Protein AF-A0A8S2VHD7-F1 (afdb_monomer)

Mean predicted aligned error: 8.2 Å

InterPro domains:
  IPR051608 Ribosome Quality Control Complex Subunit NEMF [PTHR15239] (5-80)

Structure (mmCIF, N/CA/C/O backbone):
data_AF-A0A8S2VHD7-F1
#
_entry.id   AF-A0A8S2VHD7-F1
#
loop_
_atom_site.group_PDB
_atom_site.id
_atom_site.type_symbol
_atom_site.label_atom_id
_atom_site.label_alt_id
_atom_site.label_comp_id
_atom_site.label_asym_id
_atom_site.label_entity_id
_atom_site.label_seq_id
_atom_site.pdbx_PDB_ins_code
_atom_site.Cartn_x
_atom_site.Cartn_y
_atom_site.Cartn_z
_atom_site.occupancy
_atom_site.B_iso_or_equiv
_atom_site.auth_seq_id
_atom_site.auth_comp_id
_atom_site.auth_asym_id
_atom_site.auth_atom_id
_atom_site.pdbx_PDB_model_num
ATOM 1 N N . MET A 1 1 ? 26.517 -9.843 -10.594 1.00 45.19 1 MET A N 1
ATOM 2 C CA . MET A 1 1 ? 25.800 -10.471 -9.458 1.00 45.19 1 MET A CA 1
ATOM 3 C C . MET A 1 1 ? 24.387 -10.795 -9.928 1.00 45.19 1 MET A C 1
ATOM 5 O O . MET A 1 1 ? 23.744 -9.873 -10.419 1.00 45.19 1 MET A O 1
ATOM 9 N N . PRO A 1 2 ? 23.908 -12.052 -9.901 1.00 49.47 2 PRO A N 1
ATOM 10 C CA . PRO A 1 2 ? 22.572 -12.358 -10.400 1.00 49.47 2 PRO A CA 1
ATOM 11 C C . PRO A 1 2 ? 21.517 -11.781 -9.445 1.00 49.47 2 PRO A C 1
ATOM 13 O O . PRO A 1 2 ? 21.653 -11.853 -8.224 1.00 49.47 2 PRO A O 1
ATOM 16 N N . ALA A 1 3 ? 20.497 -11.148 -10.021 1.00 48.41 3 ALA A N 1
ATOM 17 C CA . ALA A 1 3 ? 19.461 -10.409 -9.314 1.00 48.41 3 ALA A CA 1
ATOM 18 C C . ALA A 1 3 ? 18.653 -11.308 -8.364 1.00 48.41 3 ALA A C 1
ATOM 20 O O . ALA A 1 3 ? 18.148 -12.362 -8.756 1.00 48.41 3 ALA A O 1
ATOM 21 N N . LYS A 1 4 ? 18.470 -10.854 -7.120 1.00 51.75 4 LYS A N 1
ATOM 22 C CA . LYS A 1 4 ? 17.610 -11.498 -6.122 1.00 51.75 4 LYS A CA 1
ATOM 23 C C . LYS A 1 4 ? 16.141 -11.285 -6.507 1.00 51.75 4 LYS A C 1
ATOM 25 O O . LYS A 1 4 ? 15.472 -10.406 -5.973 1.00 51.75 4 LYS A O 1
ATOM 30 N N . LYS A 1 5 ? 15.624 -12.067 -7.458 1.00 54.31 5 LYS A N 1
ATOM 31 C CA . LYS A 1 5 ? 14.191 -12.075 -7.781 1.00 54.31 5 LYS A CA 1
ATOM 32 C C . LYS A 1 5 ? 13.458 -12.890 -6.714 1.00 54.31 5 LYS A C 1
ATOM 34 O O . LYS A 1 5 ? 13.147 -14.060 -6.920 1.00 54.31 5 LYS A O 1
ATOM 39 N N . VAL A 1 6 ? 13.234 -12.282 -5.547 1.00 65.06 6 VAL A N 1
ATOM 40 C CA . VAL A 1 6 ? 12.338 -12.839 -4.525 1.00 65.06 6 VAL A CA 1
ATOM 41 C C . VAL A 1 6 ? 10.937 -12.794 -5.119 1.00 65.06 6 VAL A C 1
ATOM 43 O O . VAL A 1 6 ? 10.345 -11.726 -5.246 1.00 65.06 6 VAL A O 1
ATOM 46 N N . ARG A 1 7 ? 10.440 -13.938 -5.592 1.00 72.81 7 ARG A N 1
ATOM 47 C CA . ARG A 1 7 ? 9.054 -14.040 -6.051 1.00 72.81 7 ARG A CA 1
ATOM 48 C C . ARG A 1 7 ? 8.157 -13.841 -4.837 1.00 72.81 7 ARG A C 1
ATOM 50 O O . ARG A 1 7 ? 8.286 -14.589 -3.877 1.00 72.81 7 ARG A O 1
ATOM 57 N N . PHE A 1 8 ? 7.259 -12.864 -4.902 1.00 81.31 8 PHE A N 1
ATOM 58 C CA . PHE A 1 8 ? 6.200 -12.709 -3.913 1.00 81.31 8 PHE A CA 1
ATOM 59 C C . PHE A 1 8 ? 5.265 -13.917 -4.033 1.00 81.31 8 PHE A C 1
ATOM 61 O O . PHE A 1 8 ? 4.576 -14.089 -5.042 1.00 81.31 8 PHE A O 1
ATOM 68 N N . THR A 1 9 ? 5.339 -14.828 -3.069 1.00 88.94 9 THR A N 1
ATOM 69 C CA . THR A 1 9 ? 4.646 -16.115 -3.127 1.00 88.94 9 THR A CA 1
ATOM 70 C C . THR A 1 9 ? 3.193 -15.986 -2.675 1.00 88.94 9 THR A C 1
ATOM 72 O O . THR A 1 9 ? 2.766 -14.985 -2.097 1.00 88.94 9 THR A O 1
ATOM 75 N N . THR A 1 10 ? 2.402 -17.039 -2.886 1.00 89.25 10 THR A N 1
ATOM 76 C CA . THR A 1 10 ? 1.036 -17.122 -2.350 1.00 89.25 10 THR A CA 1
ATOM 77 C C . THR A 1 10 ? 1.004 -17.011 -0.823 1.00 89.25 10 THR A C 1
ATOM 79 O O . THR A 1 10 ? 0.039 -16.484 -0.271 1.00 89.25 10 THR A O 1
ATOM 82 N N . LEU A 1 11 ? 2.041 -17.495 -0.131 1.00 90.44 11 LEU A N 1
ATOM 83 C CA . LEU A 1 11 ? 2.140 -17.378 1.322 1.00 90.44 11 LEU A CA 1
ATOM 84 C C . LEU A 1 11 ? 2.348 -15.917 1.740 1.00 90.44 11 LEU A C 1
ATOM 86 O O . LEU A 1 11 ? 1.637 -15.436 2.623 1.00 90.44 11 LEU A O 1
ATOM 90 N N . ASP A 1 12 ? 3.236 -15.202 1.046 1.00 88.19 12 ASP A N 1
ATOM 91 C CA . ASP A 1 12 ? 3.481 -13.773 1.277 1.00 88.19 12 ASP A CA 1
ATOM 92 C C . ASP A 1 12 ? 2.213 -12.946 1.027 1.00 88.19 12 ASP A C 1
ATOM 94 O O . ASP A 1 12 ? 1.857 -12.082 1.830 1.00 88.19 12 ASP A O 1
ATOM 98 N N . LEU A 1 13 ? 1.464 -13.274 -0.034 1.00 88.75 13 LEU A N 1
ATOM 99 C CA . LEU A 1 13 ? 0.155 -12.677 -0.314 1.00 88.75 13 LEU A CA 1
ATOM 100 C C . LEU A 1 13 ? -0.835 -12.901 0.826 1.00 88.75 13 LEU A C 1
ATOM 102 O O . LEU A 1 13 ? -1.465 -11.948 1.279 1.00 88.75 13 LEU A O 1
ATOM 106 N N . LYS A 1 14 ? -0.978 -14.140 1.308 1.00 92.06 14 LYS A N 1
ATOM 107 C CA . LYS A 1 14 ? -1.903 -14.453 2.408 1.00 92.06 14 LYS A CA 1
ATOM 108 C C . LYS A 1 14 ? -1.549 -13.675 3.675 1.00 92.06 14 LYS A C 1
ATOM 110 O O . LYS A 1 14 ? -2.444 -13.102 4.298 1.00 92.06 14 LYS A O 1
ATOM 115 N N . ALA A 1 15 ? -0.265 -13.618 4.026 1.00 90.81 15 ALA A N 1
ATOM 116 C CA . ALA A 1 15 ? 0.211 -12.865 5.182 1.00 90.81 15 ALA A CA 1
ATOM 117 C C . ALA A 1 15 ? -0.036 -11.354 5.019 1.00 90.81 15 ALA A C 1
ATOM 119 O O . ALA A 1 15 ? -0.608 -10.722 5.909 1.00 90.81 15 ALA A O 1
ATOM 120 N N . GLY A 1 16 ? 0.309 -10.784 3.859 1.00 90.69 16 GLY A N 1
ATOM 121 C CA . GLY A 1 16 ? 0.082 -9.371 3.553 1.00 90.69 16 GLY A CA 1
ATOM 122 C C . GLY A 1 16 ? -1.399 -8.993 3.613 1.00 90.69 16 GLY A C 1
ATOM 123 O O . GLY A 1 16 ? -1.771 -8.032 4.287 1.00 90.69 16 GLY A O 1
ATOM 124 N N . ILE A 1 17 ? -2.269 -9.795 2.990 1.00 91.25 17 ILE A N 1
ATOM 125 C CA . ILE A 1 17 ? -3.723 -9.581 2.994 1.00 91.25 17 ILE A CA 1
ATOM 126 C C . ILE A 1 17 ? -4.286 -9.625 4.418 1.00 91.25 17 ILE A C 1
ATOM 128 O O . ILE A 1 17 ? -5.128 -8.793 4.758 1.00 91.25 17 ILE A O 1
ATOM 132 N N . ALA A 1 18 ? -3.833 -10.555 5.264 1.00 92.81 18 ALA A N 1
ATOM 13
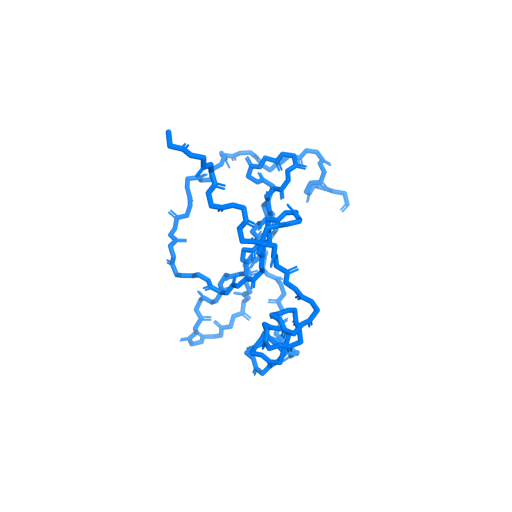3 C CA . ALA A 1 18 ? -4.293 -10.637 6.649 1.00 92.81 18 ALA A CA 1
ATOM 134 C C . ALA A 1 18 ? -3.990 -9.345 7.429 1.00 92.81 18 ALA A C 1
ATOM 136 O O . ALA A 1 18 ? -4.857 -8.837 8.143 1.00 92.81 18 ALA A O 1
ATOM 137 N N . THR A 1 19 ? -2.798 -8.775 7.245 1.00 90.44 19 THR A N 1
ATOM 138 C CA . THR A 1 19 ? -2.394 -7.505 7.868 1.00 90.44 19 THR A CA 1
ATOM 139 C C . THR A 1 19 ? -3.201 -6.322 7.332 1.00 90.44 19 THR A C 1
ATOM 141 O O . THR A 1 19 ? -3.713 -5.514 8.107 1.00 90.44 19 THR A O 1
ATOM 144 N N . ILE A 1 20 ? -3.386 -6.244 6.011 1.00 91.94 20 ILE A N 1
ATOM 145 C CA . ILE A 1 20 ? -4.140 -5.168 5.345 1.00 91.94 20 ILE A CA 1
★ ★ ★ ★ ★ ★ ★
→ Try it
All lines in the listing above between the line with "ATOM 84 C C" and the line with "ATOM 102 O O", inclusive, should be set down exactly, and no line outside that range.

→ Solution for this exercise
ATOM 84 C C . LEU A 1 11 ? 2.348 -15.917 1.740 1.00 90.44 11 LEU A C 1
ATOM 86 O O . LEU A 1 11 ? 1.637 -15.436 2.623 1.00 90.44 11 LEU A O 1
ATOM 90 N N . ASP A 1 12 ? 3.236 -15.202 1.046 1.00 88.19 12 ASP A N 1
ATOM 91 C CA . ASP A 1 12 ? 3.481 -13.773 1.277 1.00 88.19 12 ASP A CA 1
ATOM 92 C C . ASP A 1 12 ? 2.213 -12.946 1.027 1.00 88.19 12 ASP A C 1
ATOM 94 O O . ASP A 1 12 ? 1.857 -12.082 1.830 1.00 88.19 12 ASP A O 1
ATOM 98 N N . LEU A 1 13 ? 1.464 -13.274 -0.034 1.00 88.75 13 LEU A N 1
ATOM 99 C CA . LEU A 1 13 ? 0.155 -12.677 -0.314 1.00 88.75 13 LEU A CA 1
ATOM 100 C C . LEU A 1 13 ? -0.835 -12.901 0.826 1.00 88.75 13 LEU A C 1
ATOM 102 O O . LEU A 1 13 ? -1.465 -11.948 1.279 1.00 88.75 13 LEU A O 1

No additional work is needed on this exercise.